**EXERCISE DETAILS:**
Below are entries; print them exactly from the first line through the one containing "ATOM 21 N N".

Dataset records:
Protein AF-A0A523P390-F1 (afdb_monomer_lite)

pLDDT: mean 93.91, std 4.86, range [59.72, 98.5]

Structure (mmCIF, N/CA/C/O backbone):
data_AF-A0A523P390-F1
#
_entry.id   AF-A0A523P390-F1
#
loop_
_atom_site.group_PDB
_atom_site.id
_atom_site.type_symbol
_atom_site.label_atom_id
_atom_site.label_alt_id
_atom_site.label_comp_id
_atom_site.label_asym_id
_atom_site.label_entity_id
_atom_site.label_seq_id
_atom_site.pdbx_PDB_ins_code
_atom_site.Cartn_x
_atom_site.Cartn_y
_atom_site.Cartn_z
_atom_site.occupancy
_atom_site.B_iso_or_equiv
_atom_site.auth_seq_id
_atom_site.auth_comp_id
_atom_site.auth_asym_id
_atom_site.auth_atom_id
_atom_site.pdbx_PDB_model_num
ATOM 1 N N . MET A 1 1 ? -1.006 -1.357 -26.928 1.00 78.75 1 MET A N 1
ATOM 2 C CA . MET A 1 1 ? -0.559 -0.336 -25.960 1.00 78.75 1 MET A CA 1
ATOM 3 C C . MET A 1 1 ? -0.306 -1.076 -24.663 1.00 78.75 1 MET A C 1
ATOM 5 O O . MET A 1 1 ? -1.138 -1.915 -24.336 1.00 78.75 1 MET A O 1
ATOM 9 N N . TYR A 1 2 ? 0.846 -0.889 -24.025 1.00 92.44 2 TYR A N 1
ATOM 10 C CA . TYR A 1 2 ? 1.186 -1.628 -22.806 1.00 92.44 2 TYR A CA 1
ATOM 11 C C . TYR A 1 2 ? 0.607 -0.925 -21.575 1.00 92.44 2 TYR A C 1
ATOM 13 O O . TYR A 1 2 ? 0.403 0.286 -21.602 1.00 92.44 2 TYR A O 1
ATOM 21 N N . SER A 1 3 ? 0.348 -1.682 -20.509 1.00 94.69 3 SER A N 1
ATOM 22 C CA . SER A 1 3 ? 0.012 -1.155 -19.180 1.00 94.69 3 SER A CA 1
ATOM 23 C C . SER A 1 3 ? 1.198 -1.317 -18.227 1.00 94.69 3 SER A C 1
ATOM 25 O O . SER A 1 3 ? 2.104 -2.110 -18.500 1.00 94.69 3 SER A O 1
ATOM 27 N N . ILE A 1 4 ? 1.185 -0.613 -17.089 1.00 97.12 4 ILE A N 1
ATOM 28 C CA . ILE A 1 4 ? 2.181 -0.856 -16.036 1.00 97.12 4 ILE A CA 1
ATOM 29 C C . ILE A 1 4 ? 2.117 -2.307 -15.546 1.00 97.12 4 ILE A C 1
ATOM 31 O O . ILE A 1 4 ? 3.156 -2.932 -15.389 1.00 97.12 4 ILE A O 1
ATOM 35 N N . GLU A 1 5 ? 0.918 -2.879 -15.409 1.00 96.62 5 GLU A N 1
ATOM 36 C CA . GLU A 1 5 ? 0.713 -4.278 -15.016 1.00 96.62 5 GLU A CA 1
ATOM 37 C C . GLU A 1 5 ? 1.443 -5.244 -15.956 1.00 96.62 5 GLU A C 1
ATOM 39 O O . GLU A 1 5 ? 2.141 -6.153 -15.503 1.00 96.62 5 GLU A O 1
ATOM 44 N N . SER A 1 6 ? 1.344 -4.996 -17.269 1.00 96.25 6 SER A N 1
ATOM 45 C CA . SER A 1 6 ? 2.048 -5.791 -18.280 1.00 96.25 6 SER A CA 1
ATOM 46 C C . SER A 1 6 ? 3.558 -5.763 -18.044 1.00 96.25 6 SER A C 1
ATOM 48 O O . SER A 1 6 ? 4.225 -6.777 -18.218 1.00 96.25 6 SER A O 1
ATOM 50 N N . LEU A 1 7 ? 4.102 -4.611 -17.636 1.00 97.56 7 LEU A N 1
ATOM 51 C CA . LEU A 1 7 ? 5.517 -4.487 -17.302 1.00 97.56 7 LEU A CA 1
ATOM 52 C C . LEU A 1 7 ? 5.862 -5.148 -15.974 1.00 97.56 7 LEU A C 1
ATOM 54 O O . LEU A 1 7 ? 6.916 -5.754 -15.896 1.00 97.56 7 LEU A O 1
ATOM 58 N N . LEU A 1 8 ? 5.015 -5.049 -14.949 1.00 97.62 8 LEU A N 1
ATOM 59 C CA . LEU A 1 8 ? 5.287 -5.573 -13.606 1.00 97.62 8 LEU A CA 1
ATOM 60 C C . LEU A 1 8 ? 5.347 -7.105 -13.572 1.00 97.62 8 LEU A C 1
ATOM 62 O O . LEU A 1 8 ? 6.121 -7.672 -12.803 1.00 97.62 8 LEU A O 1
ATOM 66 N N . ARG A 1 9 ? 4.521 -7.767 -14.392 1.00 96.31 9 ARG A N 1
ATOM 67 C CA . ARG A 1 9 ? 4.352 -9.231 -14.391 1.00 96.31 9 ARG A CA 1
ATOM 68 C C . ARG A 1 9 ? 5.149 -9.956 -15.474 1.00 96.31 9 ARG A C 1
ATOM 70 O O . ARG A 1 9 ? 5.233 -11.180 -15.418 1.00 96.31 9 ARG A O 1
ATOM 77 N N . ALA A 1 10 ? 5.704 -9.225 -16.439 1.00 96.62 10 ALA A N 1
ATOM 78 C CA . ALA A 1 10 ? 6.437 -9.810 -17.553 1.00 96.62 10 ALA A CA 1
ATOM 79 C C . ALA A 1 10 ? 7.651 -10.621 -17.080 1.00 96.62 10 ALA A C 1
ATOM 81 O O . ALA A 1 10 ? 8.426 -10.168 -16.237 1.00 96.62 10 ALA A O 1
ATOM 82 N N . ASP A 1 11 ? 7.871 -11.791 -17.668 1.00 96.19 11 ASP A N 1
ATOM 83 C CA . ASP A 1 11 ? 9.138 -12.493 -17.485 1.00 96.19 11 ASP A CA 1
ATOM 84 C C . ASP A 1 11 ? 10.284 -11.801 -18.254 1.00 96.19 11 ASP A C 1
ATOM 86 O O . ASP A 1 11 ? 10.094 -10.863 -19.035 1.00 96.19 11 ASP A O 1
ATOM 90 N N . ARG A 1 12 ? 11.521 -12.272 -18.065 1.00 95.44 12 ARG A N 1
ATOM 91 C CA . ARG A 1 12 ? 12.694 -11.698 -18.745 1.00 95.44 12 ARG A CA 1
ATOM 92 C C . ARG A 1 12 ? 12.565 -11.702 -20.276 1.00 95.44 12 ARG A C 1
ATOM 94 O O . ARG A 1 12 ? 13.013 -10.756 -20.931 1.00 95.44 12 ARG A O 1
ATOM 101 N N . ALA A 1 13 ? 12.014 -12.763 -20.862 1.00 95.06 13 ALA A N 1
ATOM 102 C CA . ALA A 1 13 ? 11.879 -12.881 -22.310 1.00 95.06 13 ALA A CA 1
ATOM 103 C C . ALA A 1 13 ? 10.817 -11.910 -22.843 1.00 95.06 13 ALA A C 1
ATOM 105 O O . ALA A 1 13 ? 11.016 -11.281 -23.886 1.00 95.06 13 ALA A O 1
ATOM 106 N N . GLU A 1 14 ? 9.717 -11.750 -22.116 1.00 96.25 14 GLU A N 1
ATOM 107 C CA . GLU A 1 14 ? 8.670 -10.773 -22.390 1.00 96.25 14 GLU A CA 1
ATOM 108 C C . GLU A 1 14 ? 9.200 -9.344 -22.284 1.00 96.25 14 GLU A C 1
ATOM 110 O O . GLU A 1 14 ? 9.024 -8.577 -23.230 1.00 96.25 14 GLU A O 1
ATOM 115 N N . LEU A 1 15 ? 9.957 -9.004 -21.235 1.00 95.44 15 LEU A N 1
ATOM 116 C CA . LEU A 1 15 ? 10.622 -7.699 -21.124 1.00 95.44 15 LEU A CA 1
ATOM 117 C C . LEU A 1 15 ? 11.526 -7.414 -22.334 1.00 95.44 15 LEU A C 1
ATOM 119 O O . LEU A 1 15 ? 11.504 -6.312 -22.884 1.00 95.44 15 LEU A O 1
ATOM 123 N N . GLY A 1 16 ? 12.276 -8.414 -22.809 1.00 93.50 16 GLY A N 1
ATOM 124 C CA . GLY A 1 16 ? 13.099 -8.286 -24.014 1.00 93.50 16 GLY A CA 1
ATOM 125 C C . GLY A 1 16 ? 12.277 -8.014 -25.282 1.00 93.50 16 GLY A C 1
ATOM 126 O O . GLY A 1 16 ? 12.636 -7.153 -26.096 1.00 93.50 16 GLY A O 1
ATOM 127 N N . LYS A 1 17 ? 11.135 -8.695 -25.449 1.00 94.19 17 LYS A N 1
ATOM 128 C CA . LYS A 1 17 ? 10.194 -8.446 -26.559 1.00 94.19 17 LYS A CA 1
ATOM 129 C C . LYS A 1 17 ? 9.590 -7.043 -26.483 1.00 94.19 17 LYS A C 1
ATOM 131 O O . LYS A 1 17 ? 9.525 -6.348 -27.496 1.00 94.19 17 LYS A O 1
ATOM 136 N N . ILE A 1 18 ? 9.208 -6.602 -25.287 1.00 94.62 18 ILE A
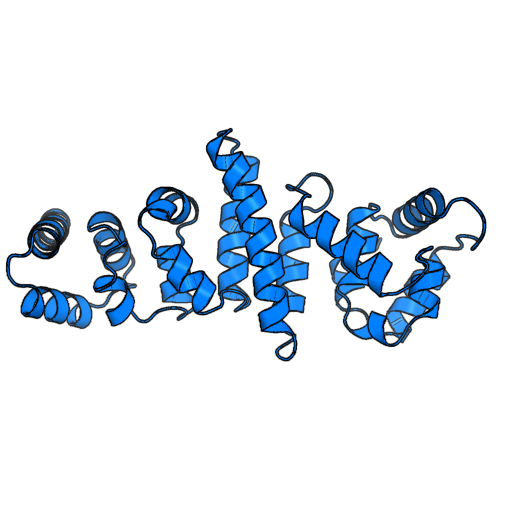 N 1
ATOM 137 C CA . ILE A 1 18 ? 8.657 -5.266 -25.046 1.00 94.62 18 ILE A CA 1
ATOM 138 C C . ILE A 1 18 ? 9.682 -4.204 -25.447 1.00 94.62 18 ILE A C 1
ATOM 140 O O . ILE A 1 18 ? 9.386 -3.359 -26.293 1.00 94.62 18 ILE A O 1
ATOM 144 N N . LEU A 1 19 ? 10.911 -4.280 -24.927 1.00 93.00 19 LEU A N 1
ATOM 145 C CA . LEU A 1 19 ? 11.952 -3.288 -25.208 1.00 93.00 19 LEU A CA 1
ATOM 146 C C . LEU A 1 19 ? 12.359 -3.260 -26.684 1.00 93.00 19 LEU A C 1
ATOM 148 O O . LEU A 1 19 ? 12.469 -2.179 -27.268 1.00 93.00 19 LEU A O 1
ATOM 152 N N . SER A 1 20 ? 12.522 -4.424 -27.318 1.00 90.69 20 SER A N 1
ATOM 153 C CA . SER A 1 20 ? 12.873 -4.502 -28.745 1.00 90.69 20 SER A CA 1
ATOM 154 C C . SER A 1 20 ? 11.792 -3.928 -29.669 1.00 90.69 20 SER A C 1
ATOM 156 O O . SER A 1 20 ? 12.116 -3.417 -30.743 1.00 90.69 20 SER A O 1
ATOM 158 N N . SER A 1 21 ? 10.523 -3.918 -29.243 1.00 90.81 21 SER A N 1
ATOM 159 C CA . SER A 1 21 ? 9.421 -3.336 -30.021 1.00 90.81 21 SER A CA 1
ATOM 160 C C . SER A 1 21 ? 9.455 -1.803 -30.111 1.00 90.81 21 SER A C 1
ATOM 162 O O . SER A 1 21 ? 8.881 -1.235 -31.040 1.00 90.81 21 SER A O 1
ATOM 164 N N . THR A 1 22 ? 10.169 -1.126 -29.203 1.00 90.56 22 THR A N 1
ATOM 165 C CA . THR A 1 22 ? 10.159 0.346 -29.085 1.00 90.56 22 THR A CA 1
ATOM 166 C C . THR A 1 22 ? 10.892 1.066 -30.216 1.00 90.56 22 THR A C 1
ATOM 168 O O . THR A 1 22 ? 10.606 2.229 -30.486 1.00 90.56 22 THR A O 1
ATOM 171 N N . ARG A 1 23 ? 11.851 0.396 -30.875 1.00 85.62 23 ARG A N 1
ATOM 172 C CA . ARG A 1 23 ? 12.726 0.966 -31.923 1.00 85.62 23 ARG A CA 1
ATOM 173 C C . ARG A 1 23 ? 13.443 2.268 -31.512 1.00 85.62 23 ARG A C 1
ATOM 175 O O . ARG A 1 23 ? 13.843 3.050 -32.373 1.00 85.62 23 ARG A O 1
ATOM 182 N N . VAL A 1 24 ? 13.633 2.508 -30.212 1.00 86.00 24 VAL A N 1
ATOM 183 C CA . VAL A 1 24 ? 14.349 3.687 -29.702 1.00 86.00 24 VAL A CA 1
ATOM 184 C C . VAL A 1 24 ? 15.855 3.424 -29.714 1.00 86.00 24 VAL A C 1
ATOM 186 O O . VAL A 1 24 ? 16.334 2.451 -29.133 1.00 86.00 24 VAL A O 1
ATOM 189 N N . ALA A 1 25 ? 16.617 4.307 -30.365 1.00 79.94 25 ALA A N 1
ATOM 190 C CA . ALA A 1 25 ? 18.074 4.207 -30.411 1.00 79.94 25 ALA A CA 1
ATOM 191 C C . ALA A 1 25 ? 18.707 4.440 -29.021
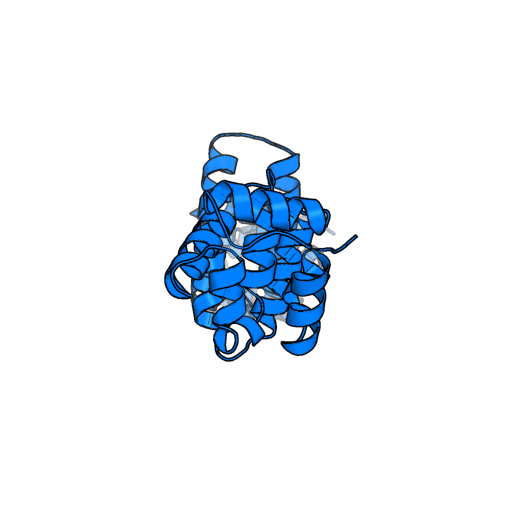 1.00 79.94 25 ALA A C 1
ATOM 193 O O . ALA A 1 25 ? 18.227 5.291 -28.267 1.00 79.94 25 ALA A O 1
ATOM 194 N N . PRO A 1 26 ? 19.818 3.755 -28.685 1.00 71.94 26 PRO A N 1
ATOM 195 C CA . PRO A 1 26 ? 20.413 3.816 -27.353 1.00 71.94 26 PRO A CA 1
ATOM 196 C C . PRO A 1 26 ? 21.200 5.100 -27.038 1.00 71.94 26 PRO A C 1
ATOM 198 O O . PRO A 1 26 ? 21.798 5.202 -25.972 1.00 71.94 26 PRO A O 1
ATOM 201 N N . GLN A 1 27 ? 21.219 6.070 -27.952 1.00 74.44 27 GLN A N 1
ATOM 202 C CA . GLN A 1 27 ? 22.058 7.264 -27.871 1.00 74.44 27 GLN A CA 1
ATOM 203 C C . GLN A 1 27 ? 21.268 8.516 -27.453 1.00 74.44 27 GLN A C 1
ATOM 205 O O . GLN A 1 27 ? 20.062 8.637 -27.711 1.00 74.44 27 GLN A O 1
ATOM 210 N N . GLY A 1 28 ? 21.989 9.474 -26.867 1.00 79.94 28 GLY A N 1
ATOM 211 C CA . GLY A 1 28 ? 21.486 10.791 -26.473 1.00 79.94 28 GLY A CA 1
ATOM 212 C C . GLY A 1 28 ? 21.246 10.933 -24.971 1.00 79.94 28 GLY A C 1
ATOM 213 O O . GLY A 1 28 ? 21.677 10.099 -24.176 1.00 79.94 28 GLY A O 1
ATOM 214 N N . ASP A 1 29 ? 20.559 12.014 -24.601 1.00 88.75 29 ASP A N 1
ATOM 215 C CA . ASP A 1 29 ? 20.172 12.295 -23.219 1.00 88.75 29 ASP A CA 1
ATOM 216 C C . ASP A 1 29 ? 19.337 11.148 -22.623 1.00 88.75 29 ASP A C 1
ATOM 218 O O . ASP A 1 29 ? 18.383 10.657 -23.239 1.00 88.75 29 ASP A O 1
ATOM 222 N N . GLN A 1 30 ? 19.712 10.708 -21.421 1.00 89.38 30 GLN A N 1
ATOM 223 C CA . GLN A 1 30 ? 19.125 9.534 -20.772 1.00 89.38 30 GLN A CA 1
ATOM 224 C C . GLN A 1 30 ? 17.659 9.769 -20.387 1.00 89.38 30 GLN A C 1
ATOM 226 O O . GLN A 1 30 ? 16.834 8.867 -20.550 1.00 89.38 30 GLN A O 1
ATOM 231 N N . ASN A 1 31 ? 17.307 10.981 -19.951 1.00 87.75 31 ASN A N 1
ATOM 232 C CA . ASN A 1 31 ? 15.937 11.322 -19.564 1.00 87.75 31 ASN A CA 1
ATOM 233 C C . ASN A 1 31 ? 15.028 11.380 -20.800 1.00 87.75 31 ASN A C 1
ATOM 235 O O . ASN A 1 31 ? 13.963 10.762 -20.833 1.00 87.75 31 ASN A O 1
ATOM 239 N N . ALA A 1 32 ? 15.487 12.032 -21.870 1.00 88.75 32 ALA A N 1
ATOM 240 C CA . ALA A 1 32 ? 14.801 12.065 -23.157 1.00 88.75 32 ALA A CA 1
ATOM 241 C C . ALA A 1 32 ? 14.671 10.665 -23.776 1.00 88.75 32 ALA A C 1
ATOM 243 O O . ALA A 1 32 ? 13.692 10.360 -24.460 1.00 88.75 32 ALA A O 1
ATOM 244 N N . ARG A 1 33 ? 15.645 9.778 -23.545 1.00 89.94 33 ARG A N 1
ATOM 245 C CA . ARG A 1 33 ? 15.542 8.368 -23.931 1.00 89.94 33 ARG A CA 1
ATOM 246 C C . ARG A 1 33 ? 14.419 7.663 -23.171 1.00 89.94 33 ARG A C 1
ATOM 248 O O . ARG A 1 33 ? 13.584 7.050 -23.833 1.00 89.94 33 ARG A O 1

**TASK RESPONSE:**
Protein AF-A0A523P390-F1 (afdb_monomer_lite)

pLDDT: mean 93.91, std 4.86, range [59.72, 98.5]

Structure (mmCIF, N/CA/C/O backbone):
data_AF-A0A523P390-F1
#
_entry.id   AF-A0A523P390-F1
#
loop_
_atom_site.group_PDB
_atom_site.id
_atom_site.type_symbol
_atom_site.label_atom_id
_atom_site.label_alt_id
_atom_site.label_comp_id
_atom_site.label_asym_id
_atom_site.label_entity_id
_atom_site.label_seq_id
_atom_site.pdbx_PDB_ins_code
_atom_site.Cartn_x
_atom_site.Cartn_y
_atom_site.Cartn_z
_atom_site.occupancy
_atom_site.B_iso_or_equiv
_atom_site.auth_seq_id
_atom_site.auth_comp_id
_atom_site.auth_asym_id
_atom_site.auth_atom_id
_atom_site.pdbx_PDB_model_num
ATOM 1 N N . MET A 1 1 ? -1.006 -1.357 -26.928 1.00 78.75 1 MET A N 1
ATOM 2 C CA . MET A 1 1 ? -0.559 -0.336 -25.960 1.00 78.75 1 MET A CA 1
ATOM 3 C C . MET A 1 1 ? -0.306 -1.076 -24.663 1.00 78.75 1 MET A C 1
ATOM 5 O O . MET A 1 1 ? -1.138 -1.915 -24.336 1.00 78.75 1 MET A O 1
ATOM 9 N N . TYR A 1 2 ? 0.846 -0.889 -24.025 1.00 92.44 2 TYR A N 1
ATOM 10 C CA . TYR A 1 2 ? 1.186 -1.628 -22.806 1.00 92.44 2 TYR A CA 1
ATOM 11 C C . TYR A 1 2 ? 0.607 -0.925 -21.575 1.00 92.44 2 TYR A C 1
ATOM 13 O O . TYR A 1 2 ? 0.403 0.286 -21.602 1.00 92.44 2 TYR A O 1
ATOM 21 N N . SER A 1 3 ? 0.348 -1.682 -20.509 1.00 94.69 3 SER A N 1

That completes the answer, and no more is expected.